• [Work instructions]
Start at the line in the entries below that contains "ATOM 172 C CA", stop at the line that contains "ATOM 180 N N", and output exactly the lines in that span, both ends included.

(Records excerpted from a collection)
*** Begin section ***
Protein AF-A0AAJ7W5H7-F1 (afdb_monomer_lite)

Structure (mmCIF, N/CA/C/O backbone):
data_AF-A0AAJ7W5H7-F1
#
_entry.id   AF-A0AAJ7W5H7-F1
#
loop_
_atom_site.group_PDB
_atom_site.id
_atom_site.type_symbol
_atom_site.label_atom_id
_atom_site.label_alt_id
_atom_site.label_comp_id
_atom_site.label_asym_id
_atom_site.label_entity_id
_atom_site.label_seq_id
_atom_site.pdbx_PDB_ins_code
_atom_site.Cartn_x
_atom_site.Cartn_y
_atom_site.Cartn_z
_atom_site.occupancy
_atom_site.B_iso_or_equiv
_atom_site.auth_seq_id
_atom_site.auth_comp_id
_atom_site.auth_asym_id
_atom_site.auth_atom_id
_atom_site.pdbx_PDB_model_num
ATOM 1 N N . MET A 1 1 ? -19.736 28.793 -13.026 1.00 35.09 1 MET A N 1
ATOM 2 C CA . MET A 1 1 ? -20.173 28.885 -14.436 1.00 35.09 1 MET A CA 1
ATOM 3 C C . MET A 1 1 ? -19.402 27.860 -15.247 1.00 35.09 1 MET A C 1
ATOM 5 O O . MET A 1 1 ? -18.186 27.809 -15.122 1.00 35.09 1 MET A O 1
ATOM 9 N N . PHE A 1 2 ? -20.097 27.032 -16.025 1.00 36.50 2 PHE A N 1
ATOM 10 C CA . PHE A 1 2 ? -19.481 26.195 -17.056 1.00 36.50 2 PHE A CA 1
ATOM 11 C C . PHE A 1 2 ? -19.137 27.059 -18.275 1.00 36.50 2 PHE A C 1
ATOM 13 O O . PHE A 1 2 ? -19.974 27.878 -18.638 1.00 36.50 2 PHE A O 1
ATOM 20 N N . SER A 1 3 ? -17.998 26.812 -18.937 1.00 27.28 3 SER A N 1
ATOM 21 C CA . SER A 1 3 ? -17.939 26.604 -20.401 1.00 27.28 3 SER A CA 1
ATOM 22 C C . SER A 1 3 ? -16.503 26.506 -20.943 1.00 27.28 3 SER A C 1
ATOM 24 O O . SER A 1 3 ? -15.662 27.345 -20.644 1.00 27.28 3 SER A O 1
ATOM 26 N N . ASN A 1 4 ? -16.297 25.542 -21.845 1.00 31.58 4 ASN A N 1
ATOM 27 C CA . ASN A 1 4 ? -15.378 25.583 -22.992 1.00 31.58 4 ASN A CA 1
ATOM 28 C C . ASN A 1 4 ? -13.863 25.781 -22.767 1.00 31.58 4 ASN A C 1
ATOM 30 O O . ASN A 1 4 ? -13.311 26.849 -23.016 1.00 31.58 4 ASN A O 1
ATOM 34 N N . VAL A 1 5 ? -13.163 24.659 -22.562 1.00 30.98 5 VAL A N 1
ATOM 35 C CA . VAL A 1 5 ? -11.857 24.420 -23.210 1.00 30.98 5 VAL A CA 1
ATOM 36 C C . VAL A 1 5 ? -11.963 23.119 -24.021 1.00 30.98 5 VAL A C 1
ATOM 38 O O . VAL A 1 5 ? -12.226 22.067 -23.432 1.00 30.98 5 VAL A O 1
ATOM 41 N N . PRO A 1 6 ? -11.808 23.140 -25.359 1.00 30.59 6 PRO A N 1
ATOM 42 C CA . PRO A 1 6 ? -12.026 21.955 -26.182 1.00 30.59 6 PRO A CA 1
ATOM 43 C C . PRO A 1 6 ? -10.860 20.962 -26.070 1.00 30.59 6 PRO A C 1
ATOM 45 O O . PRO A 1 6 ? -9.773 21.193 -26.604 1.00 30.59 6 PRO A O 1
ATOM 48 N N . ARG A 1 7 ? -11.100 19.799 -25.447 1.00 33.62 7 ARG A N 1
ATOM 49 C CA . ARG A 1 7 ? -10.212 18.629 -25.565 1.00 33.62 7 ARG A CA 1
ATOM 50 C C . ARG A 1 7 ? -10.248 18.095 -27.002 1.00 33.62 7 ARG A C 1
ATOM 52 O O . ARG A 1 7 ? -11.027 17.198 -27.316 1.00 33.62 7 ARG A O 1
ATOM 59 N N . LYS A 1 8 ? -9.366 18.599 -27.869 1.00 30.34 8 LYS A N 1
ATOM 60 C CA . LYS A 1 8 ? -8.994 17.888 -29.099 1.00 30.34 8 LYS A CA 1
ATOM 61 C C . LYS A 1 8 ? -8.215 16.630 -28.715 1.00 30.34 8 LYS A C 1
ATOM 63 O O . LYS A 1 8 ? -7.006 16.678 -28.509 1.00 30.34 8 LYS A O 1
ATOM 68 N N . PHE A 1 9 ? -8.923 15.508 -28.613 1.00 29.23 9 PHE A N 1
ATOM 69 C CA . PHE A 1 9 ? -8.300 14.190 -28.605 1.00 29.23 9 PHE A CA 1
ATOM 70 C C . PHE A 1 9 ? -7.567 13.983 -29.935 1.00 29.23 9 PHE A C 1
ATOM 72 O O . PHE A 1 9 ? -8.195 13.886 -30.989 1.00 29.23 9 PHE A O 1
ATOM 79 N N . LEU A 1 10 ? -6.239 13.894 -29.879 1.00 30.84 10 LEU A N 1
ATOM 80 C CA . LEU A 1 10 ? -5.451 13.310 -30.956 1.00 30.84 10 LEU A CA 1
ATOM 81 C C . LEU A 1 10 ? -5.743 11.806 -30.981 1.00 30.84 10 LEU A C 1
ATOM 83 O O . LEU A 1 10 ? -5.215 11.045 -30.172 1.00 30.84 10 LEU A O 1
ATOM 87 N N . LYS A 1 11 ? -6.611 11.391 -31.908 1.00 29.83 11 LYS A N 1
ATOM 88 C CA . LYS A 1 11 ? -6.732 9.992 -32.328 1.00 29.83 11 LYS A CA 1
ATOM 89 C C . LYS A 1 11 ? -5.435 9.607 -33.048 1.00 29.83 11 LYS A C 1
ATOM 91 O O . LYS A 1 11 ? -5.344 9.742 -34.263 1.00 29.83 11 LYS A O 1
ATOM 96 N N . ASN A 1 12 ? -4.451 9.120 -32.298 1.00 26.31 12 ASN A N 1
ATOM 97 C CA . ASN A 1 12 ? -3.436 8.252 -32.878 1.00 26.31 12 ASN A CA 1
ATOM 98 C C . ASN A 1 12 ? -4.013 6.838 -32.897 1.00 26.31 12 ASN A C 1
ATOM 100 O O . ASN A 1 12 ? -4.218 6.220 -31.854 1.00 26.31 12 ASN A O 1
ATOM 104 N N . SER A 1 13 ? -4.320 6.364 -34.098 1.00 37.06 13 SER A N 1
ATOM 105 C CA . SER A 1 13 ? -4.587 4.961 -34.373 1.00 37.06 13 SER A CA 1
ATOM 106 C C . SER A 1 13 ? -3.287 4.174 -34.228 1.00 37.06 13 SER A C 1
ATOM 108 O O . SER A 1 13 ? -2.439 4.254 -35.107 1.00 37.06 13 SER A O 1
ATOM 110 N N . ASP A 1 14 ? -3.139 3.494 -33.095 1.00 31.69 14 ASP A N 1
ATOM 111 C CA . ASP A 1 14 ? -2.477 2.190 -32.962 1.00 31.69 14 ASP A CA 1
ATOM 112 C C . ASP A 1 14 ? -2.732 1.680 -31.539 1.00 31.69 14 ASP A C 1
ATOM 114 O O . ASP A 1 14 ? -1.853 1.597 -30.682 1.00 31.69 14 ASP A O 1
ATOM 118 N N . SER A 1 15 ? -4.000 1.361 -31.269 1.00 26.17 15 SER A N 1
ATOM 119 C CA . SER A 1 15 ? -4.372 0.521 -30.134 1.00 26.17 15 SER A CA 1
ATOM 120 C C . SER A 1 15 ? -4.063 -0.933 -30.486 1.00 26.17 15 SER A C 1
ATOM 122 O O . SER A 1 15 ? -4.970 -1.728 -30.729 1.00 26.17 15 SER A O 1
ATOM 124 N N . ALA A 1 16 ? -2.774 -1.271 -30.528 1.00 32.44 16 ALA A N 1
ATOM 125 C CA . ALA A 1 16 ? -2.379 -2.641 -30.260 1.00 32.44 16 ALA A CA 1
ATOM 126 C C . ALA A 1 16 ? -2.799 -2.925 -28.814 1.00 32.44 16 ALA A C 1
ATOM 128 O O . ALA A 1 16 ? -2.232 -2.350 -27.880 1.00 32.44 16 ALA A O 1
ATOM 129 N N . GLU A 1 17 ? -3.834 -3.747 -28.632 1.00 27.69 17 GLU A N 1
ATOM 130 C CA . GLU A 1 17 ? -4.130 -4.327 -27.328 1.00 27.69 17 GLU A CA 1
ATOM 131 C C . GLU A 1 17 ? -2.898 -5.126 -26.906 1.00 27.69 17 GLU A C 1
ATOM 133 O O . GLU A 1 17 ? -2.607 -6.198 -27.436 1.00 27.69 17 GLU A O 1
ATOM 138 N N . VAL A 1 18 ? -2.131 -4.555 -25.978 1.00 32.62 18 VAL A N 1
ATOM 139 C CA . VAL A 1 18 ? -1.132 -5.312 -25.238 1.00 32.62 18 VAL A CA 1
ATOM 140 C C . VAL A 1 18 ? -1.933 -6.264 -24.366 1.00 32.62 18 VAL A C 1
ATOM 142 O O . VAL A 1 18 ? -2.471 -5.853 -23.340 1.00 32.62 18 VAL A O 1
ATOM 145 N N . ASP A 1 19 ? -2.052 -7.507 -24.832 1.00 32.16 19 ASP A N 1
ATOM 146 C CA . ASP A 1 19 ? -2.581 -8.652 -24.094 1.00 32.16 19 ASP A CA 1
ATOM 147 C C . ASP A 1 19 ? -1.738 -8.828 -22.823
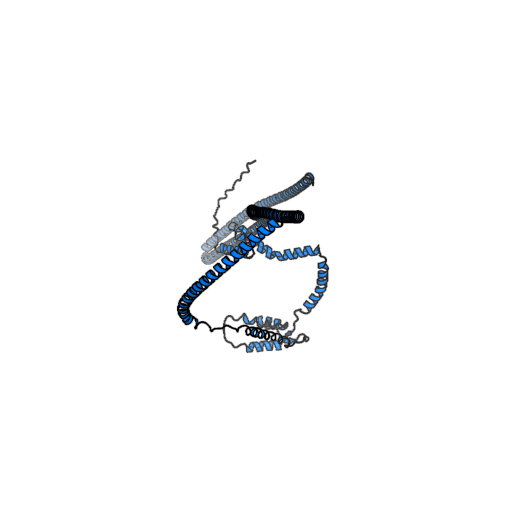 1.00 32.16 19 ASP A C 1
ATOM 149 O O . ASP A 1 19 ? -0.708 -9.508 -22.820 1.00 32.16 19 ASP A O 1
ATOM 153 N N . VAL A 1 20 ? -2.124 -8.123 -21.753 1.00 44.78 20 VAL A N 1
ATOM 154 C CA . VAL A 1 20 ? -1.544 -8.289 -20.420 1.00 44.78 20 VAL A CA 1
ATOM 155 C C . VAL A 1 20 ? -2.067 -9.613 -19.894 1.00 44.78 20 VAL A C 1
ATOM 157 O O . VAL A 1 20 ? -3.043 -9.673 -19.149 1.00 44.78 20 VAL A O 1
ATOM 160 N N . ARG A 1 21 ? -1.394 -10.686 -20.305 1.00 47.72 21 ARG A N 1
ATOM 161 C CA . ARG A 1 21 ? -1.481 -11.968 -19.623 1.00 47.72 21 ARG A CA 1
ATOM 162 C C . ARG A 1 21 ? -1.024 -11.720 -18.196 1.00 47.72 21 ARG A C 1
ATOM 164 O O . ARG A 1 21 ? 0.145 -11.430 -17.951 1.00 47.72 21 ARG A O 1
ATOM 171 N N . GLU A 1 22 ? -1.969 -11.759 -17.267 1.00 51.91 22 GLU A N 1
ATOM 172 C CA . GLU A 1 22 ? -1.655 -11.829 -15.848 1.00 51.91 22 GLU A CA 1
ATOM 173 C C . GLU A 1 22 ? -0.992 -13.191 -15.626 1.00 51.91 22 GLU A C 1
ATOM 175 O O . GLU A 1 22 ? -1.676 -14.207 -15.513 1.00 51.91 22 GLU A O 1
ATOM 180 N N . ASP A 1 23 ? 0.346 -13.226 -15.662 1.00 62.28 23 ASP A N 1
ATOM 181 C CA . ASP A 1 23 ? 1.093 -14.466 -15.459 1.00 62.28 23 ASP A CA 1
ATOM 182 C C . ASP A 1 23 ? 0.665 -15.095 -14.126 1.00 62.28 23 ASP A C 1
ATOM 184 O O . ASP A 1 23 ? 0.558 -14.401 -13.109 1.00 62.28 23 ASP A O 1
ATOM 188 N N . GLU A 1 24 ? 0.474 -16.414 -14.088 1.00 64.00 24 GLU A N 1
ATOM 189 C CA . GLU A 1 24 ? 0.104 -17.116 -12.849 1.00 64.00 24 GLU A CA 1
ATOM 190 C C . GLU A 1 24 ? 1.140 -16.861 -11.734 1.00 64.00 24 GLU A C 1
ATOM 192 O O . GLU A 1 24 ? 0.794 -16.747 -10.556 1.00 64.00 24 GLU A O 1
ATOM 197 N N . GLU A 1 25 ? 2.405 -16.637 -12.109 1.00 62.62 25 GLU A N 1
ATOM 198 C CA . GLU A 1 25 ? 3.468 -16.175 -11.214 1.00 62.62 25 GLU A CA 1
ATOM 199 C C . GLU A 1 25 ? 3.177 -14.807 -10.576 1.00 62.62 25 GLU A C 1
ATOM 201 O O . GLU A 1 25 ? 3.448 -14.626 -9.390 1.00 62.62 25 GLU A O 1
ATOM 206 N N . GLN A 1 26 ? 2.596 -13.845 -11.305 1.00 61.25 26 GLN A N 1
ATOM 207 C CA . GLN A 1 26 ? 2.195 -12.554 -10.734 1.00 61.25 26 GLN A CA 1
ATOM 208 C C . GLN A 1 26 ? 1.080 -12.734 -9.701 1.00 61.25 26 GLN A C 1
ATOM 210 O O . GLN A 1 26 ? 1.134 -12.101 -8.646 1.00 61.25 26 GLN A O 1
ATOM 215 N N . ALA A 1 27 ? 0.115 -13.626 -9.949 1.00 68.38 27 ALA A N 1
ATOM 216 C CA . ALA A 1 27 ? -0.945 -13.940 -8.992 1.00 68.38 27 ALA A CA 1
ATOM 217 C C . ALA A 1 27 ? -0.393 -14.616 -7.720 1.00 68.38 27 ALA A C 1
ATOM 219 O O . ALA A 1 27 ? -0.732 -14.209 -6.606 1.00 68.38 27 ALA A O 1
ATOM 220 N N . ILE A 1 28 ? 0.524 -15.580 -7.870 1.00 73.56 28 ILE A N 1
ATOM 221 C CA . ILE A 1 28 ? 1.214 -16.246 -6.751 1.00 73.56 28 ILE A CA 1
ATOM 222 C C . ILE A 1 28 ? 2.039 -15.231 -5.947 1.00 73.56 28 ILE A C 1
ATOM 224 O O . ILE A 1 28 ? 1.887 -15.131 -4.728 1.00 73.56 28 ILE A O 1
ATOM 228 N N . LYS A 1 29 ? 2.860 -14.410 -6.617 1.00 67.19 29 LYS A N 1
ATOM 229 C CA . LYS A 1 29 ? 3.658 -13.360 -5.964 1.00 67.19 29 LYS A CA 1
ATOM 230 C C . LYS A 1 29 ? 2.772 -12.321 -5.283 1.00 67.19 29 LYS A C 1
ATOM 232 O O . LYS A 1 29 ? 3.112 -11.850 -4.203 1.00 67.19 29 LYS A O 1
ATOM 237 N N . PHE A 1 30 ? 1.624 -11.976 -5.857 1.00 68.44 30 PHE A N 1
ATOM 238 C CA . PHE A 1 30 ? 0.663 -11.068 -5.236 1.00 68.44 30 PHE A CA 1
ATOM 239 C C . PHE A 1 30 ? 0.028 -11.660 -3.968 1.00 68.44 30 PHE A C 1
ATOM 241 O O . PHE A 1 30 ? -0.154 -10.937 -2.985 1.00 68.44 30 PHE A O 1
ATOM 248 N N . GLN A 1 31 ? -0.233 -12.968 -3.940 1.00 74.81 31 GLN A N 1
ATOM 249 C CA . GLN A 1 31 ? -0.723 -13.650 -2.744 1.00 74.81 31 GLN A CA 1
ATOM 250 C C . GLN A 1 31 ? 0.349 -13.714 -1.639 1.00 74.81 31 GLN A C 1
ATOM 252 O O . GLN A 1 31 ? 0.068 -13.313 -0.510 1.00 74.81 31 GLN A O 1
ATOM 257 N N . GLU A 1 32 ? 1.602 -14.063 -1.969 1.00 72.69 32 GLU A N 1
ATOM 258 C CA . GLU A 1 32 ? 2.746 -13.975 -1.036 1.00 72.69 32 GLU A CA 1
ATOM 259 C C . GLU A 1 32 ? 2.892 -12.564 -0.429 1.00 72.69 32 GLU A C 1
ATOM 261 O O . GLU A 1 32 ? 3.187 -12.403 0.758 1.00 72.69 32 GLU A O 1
*** End section ***
• [Written response]
ATOM 172 C CA . GLU A 1 22 ? -1.655 -11.829 -15.848 1.00 51.91 22 GLU A CA 1
ATOM 173 C C . GLU A 1 22 ? -0.992 -13.191 -15.626 1.00 51.91 22 GLU A C 1
ATOM 175 O O . GLU A 1 22 ? -1.676 -14.207 -15.513 1.00 51.91 22 GLU A O 1
ATOM 180 N N . ASP A 1 23 ? 0.346 -13.226 -15.662 1.00 62.28 23 ASP A N 1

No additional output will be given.